If we would like to read their metrics, I guess we need to ask for some permission.

cissieAB commented 2 weeks ago

The Prometheus DB for ifarm nodes should be on sci-prometheus.jlab.org.

$ nslookup sci-prometheus.jlab.org
Server:     129.57.90.255
Address:    129.57.90.255#53

Name: sci-prometheus.jlab.org Address: 129.57.16.202

faustus123 commented 2 weeks ago

Do have permission to write to that DB for things that are not directly related to SciComp operations?

cissieAB commented 2 weeks ago

Do have permission to write to that DB for things that are not directly related to SciComp operations?

I do not think we have write permission. I think we do not have read permission either. After some negotiation, Bryan might give you read permission but he should not be happy if we port our own stuff to it.
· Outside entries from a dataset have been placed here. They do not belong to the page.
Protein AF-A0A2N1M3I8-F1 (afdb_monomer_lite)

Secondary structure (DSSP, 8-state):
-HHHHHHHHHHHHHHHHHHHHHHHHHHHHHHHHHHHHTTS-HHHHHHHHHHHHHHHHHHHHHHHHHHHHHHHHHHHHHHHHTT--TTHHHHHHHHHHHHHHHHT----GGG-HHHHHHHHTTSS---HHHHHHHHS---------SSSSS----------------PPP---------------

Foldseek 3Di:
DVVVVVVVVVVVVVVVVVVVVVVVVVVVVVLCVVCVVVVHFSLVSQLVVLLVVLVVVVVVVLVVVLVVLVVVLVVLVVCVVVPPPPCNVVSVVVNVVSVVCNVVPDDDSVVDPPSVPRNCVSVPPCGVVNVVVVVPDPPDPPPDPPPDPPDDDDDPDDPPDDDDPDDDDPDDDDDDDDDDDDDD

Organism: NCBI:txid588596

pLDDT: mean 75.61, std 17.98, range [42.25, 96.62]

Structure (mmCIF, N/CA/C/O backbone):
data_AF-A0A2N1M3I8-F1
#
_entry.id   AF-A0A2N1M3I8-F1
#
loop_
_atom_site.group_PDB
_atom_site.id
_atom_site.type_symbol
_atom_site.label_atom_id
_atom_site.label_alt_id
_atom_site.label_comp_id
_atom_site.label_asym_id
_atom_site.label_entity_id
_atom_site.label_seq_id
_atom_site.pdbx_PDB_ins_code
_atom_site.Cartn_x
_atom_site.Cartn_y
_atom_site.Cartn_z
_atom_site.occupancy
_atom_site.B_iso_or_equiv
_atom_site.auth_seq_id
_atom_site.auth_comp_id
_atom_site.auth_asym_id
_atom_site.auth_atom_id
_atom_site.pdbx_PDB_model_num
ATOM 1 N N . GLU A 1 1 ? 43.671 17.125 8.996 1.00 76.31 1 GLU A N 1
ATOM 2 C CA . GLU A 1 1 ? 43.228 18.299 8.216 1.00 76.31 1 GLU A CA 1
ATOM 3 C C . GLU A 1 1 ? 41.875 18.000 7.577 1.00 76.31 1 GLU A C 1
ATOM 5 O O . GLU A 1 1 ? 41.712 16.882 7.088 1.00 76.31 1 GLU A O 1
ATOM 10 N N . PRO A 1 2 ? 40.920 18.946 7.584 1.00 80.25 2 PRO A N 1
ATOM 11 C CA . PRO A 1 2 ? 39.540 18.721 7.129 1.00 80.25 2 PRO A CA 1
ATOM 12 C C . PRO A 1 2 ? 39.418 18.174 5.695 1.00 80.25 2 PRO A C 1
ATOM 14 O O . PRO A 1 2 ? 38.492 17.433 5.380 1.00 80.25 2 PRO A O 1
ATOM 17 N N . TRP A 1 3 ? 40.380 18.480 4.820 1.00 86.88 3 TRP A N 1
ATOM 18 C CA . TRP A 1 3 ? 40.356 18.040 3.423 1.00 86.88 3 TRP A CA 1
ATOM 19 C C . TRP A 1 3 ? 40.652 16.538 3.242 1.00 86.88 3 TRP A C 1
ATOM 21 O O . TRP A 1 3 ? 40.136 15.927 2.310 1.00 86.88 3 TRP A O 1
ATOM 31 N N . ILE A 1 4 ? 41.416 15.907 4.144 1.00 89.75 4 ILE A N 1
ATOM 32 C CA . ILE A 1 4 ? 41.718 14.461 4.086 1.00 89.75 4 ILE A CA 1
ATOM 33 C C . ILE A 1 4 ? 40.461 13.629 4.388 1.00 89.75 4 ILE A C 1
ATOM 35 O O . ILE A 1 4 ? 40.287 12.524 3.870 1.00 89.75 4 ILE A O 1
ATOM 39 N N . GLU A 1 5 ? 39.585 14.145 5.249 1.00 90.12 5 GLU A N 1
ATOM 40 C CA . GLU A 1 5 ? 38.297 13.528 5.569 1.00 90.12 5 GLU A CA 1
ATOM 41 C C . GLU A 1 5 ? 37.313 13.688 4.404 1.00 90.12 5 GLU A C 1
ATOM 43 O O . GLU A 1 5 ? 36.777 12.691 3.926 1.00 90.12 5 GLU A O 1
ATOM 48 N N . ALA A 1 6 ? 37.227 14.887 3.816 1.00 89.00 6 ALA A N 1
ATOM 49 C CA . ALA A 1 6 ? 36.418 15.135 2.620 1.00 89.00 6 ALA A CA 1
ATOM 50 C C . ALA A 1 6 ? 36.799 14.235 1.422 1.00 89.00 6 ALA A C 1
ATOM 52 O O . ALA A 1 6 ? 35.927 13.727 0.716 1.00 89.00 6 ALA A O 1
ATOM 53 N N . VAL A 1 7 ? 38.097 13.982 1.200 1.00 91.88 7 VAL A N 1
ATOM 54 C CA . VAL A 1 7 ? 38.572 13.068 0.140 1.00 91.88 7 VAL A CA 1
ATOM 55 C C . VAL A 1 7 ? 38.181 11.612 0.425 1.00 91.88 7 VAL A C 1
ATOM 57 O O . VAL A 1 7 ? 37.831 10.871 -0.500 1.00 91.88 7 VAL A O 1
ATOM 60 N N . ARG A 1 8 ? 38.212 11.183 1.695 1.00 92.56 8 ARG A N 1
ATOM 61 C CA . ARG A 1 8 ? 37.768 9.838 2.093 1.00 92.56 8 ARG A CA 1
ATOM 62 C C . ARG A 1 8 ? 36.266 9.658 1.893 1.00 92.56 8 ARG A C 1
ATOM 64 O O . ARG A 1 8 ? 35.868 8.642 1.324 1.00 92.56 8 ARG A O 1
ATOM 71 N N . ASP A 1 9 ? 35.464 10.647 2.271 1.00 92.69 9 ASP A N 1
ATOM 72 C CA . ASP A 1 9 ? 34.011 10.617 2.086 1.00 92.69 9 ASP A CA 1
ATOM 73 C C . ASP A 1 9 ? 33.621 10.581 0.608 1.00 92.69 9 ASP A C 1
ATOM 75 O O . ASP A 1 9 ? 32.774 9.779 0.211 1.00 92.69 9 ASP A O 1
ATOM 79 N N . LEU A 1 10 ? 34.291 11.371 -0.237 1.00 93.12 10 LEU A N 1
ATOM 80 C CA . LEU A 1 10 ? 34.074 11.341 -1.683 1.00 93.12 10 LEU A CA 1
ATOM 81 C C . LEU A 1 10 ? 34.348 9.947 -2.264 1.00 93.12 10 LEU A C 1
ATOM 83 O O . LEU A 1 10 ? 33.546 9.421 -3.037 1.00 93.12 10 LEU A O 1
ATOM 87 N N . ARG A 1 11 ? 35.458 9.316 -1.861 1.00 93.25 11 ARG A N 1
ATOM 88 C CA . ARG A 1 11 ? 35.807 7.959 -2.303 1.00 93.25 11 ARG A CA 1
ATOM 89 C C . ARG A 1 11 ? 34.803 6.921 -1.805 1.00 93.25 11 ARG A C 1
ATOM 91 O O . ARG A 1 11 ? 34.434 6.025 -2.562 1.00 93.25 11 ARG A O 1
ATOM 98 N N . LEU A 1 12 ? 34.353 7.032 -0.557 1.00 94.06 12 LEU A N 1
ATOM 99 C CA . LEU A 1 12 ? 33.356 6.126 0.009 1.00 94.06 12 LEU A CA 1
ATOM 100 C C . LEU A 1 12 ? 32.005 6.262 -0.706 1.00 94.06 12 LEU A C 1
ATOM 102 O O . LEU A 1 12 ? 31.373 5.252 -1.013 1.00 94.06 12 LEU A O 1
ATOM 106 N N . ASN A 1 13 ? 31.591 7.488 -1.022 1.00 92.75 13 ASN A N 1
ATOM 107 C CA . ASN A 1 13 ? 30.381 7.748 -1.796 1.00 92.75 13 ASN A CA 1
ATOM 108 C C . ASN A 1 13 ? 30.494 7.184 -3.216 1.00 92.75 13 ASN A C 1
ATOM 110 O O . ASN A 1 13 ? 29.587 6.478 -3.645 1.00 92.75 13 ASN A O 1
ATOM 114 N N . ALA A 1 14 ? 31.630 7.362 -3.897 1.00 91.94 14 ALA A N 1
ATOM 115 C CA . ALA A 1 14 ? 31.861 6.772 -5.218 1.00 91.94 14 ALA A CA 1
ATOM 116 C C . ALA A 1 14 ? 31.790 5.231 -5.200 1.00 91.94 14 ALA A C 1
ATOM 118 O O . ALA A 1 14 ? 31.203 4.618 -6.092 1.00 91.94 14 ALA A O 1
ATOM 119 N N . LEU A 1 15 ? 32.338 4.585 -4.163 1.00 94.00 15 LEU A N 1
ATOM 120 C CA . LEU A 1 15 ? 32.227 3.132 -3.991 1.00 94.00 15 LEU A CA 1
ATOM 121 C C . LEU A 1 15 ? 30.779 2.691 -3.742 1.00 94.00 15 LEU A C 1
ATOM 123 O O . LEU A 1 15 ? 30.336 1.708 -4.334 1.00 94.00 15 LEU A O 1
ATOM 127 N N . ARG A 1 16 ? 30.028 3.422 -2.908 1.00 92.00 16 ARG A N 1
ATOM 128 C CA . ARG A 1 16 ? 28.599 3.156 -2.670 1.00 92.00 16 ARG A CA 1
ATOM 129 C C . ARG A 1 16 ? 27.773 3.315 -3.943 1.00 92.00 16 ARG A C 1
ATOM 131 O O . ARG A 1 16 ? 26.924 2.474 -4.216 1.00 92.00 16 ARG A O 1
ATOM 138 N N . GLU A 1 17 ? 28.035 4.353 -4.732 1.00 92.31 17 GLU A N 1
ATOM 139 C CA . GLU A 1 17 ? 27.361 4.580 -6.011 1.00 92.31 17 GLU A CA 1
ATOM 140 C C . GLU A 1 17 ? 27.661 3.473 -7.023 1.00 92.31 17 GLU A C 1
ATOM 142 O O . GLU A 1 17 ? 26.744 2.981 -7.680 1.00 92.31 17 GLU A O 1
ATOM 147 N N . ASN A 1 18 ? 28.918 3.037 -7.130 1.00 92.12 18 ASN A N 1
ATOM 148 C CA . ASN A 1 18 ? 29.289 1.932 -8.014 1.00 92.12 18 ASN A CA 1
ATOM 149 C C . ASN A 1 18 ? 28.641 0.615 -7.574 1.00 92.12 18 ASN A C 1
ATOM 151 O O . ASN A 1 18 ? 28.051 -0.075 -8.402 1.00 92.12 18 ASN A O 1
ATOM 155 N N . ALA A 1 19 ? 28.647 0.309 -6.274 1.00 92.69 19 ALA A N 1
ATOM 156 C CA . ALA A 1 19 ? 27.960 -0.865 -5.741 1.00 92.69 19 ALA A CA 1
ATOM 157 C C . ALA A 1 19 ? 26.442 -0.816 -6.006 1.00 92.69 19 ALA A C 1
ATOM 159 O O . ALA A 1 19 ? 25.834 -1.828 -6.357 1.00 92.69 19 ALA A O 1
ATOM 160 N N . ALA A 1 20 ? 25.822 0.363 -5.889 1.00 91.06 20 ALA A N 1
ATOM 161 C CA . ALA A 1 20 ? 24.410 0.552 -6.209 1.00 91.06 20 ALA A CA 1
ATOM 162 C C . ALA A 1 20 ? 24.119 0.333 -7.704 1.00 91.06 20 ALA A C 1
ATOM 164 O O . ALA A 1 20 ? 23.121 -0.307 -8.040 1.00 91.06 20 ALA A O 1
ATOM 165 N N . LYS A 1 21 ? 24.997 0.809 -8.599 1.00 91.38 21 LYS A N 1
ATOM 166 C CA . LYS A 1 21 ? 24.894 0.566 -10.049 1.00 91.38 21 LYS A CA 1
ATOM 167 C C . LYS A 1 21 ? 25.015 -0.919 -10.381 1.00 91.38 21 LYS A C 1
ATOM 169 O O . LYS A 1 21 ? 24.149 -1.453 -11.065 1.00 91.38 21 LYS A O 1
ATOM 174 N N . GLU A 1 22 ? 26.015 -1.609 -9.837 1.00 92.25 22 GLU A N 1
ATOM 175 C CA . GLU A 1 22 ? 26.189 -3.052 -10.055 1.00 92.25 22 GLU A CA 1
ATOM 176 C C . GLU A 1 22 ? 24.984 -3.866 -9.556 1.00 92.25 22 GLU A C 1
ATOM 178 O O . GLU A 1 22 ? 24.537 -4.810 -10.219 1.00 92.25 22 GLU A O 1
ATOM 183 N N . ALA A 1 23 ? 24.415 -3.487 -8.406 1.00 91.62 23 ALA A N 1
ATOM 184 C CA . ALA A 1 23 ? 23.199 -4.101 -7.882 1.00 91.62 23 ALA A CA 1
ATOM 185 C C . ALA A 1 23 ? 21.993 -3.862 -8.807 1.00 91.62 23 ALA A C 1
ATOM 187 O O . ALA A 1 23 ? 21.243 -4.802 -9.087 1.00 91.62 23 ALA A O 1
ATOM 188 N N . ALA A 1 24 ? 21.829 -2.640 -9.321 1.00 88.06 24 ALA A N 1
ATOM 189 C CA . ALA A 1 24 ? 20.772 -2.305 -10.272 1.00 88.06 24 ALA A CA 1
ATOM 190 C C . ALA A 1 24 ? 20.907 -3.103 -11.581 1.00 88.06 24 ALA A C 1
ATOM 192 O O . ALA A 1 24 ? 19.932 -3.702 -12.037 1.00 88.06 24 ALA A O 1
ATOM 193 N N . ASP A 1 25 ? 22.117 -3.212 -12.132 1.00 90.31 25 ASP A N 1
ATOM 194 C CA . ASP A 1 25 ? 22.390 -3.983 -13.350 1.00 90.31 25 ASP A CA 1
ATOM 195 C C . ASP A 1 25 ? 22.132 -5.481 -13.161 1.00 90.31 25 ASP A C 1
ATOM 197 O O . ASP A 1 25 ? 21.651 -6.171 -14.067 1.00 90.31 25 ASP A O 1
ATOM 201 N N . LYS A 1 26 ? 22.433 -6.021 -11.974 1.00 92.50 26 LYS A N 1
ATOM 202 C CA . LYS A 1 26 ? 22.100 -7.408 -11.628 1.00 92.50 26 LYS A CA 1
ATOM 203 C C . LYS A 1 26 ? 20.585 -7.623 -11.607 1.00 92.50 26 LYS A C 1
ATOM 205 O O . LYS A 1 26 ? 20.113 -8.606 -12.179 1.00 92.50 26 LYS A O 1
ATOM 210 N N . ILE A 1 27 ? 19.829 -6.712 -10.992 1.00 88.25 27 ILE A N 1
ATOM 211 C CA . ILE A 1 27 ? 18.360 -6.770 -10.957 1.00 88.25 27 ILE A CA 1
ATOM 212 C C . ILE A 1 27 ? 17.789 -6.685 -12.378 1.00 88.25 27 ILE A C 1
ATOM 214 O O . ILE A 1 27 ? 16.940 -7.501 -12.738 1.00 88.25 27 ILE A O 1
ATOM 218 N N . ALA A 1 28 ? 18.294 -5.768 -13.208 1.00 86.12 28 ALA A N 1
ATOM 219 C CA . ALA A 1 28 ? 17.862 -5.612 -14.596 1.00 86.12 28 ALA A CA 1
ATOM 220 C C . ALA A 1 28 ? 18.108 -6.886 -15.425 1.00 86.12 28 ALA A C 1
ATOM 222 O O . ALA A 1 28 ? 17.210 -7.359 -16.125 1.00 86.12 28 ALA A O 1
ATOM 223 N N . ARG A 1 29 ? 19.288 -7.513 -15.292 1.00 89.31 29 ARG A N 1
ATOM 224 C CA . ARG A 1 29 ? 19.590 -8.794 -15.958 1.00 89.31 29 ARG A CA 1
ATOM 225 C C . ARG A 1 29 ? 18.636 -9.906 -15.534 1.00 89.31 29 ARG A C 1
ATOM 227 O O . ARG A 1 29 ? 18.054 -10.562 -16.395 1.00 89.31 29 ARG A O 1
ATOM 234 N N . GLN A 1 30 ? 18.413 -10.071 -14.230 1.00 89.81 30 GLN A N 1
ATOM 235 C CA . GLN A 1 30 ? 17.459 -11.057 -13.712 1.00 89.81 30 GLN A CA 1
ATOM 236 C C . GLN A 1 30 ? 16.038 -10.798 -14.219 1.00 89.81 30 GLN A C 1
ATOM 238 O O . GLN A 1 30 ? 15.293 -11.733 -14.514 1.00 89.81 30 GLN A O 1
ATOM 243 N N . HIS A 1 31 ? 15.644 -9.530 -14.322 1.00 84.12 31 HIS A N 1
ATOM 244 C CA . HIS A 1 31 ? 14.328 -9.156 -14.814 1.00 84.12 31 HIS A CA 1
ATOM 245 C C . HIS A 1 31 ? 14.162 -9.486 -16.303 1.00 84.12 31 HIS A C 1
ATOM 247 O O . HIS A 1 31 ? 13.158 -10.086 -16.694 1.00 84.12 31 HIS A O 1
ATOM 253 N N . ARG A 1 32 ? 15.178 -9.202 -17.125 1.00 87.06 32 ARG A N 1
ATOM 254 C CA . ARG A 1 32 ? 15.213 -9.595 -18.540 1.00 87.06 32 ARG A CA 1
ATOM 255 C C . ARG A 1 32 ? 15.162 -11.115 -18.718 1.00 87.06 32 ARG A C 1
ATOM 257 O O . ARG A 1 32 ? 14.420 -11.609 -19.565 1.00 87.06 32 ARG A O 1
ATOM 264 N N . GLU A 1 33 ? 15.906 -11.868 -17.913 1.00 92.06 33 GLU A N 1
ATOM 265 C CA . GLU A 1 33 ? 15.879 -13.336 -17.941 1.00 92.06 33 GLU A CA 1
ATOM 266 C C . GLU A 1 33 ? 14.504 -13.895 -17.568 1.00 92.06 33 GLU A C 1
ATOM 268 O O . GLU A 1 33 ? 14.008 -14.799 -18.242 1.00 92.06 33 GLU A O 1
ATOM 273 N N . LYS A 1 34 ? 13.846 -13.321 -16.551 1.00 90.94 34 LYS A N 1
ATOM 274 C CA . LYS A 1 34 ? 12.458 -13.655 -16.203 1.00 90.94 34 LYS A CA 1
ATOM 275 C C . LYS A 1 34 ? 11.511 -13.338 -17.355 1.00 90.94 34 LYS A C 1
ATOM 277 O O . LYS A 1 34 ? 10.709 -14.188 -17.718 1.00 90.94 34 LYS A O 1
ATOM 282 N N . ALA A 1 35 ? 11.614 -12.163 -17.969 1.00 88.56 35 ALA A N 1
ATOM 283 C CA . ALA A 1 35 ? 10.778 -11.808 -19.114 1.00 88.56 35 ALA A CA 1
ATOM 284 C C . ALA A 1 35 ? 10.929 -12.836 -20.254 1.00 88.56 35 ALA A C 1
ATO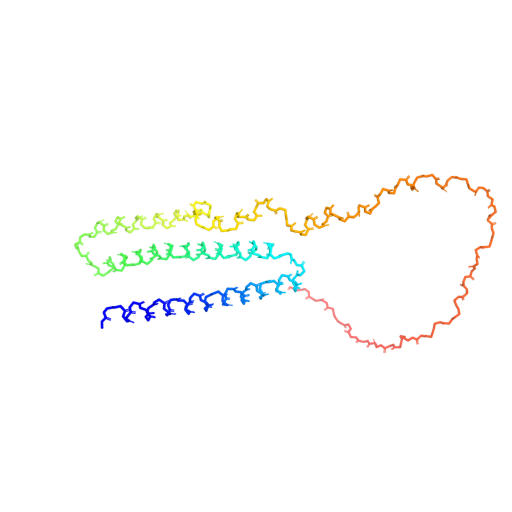M 286 O O . ALA A 1 35 ? 9.928 -13.339 -20.770 1.00 88.56 35 ALA A O 1
ATOM 287 N N . ARG A 1 36 ? 12.173 -13.250 -20.543 1.00 89.56 36 ARG A N 1
ATOM 288 C CA . ARG A 1 36 ? 12.480 -14.311 -21.513 1.00 89.56 36 ARG A CA 1
ATOM 289 C C . ARG A 1 36 ? 11.862 -15.657 -21.128 1.00 89.56 36 ARG A C 1
ATOM 291 O O . ARG A 1 36 ? 11.227 -16.279 -21.969 1.00 89.56 36 ARG A O 1
ATOM 298 N N . LEU A 1 37 ? 12.012 -16.098 -19.876 1.00 94.19 37 LEU A N 1
ATOM 299 C CA . LEU A 1 37 ? 11.447 -17.365 -19.386 1.00 94.19 37 LEU A CA 1
ATOM 300 C C . LEU A 1 37 ? 9.917 -17.401 -19.508 1.00 94.19 37 LEU A C 1
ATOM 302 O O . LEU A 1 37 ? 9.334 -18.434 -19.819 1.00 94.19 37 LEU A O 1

I will see if I can run a dockerized/podmanrized Prometheus image on one of the ifarm login nodes.

cissieAB commented 2 weeks ago

Do have permission to write to that DB for things that are not directly related to SciComp operations?

I do not think we have write permission. I think we do not have read permission either. After some negotiation, Bryan might give you read permission but he should not be happy if we port our own stuff to it.

I will see if I can run a dockerized/podmanrized Prometheus image on one of the ifarm login nodes.

We may have read permission:

[xmei@ifarm2401 ~]$ curl 129.57.16.202:9090
<a href="/prometheus">Found</a>.
cissieAB commented 5 days ago

NOTE: only certain range of TCP ports is allowed on scicomp farm for inter-compute node communication (no login-compute communication). The port range is typed in Teams chat for security issue.

faustus123 commented 4 days ago

NOTE: only certain range of TCP ports is allowed on ifarm for inter-compute node communication (no login-compute communication). The port range is typed in Teams chat for security issue.

If this is only for nodes within the SciComp farm proper (i.e. excluding ifarm nodes) then I am confused why it would be considered a security issue. Regardless, if it is not a publicly know thing, they could change it at any point, breaking whatever system we have set up. We should press them for more info or for a suggestion on how we properly can get RPC for monitoring purposes.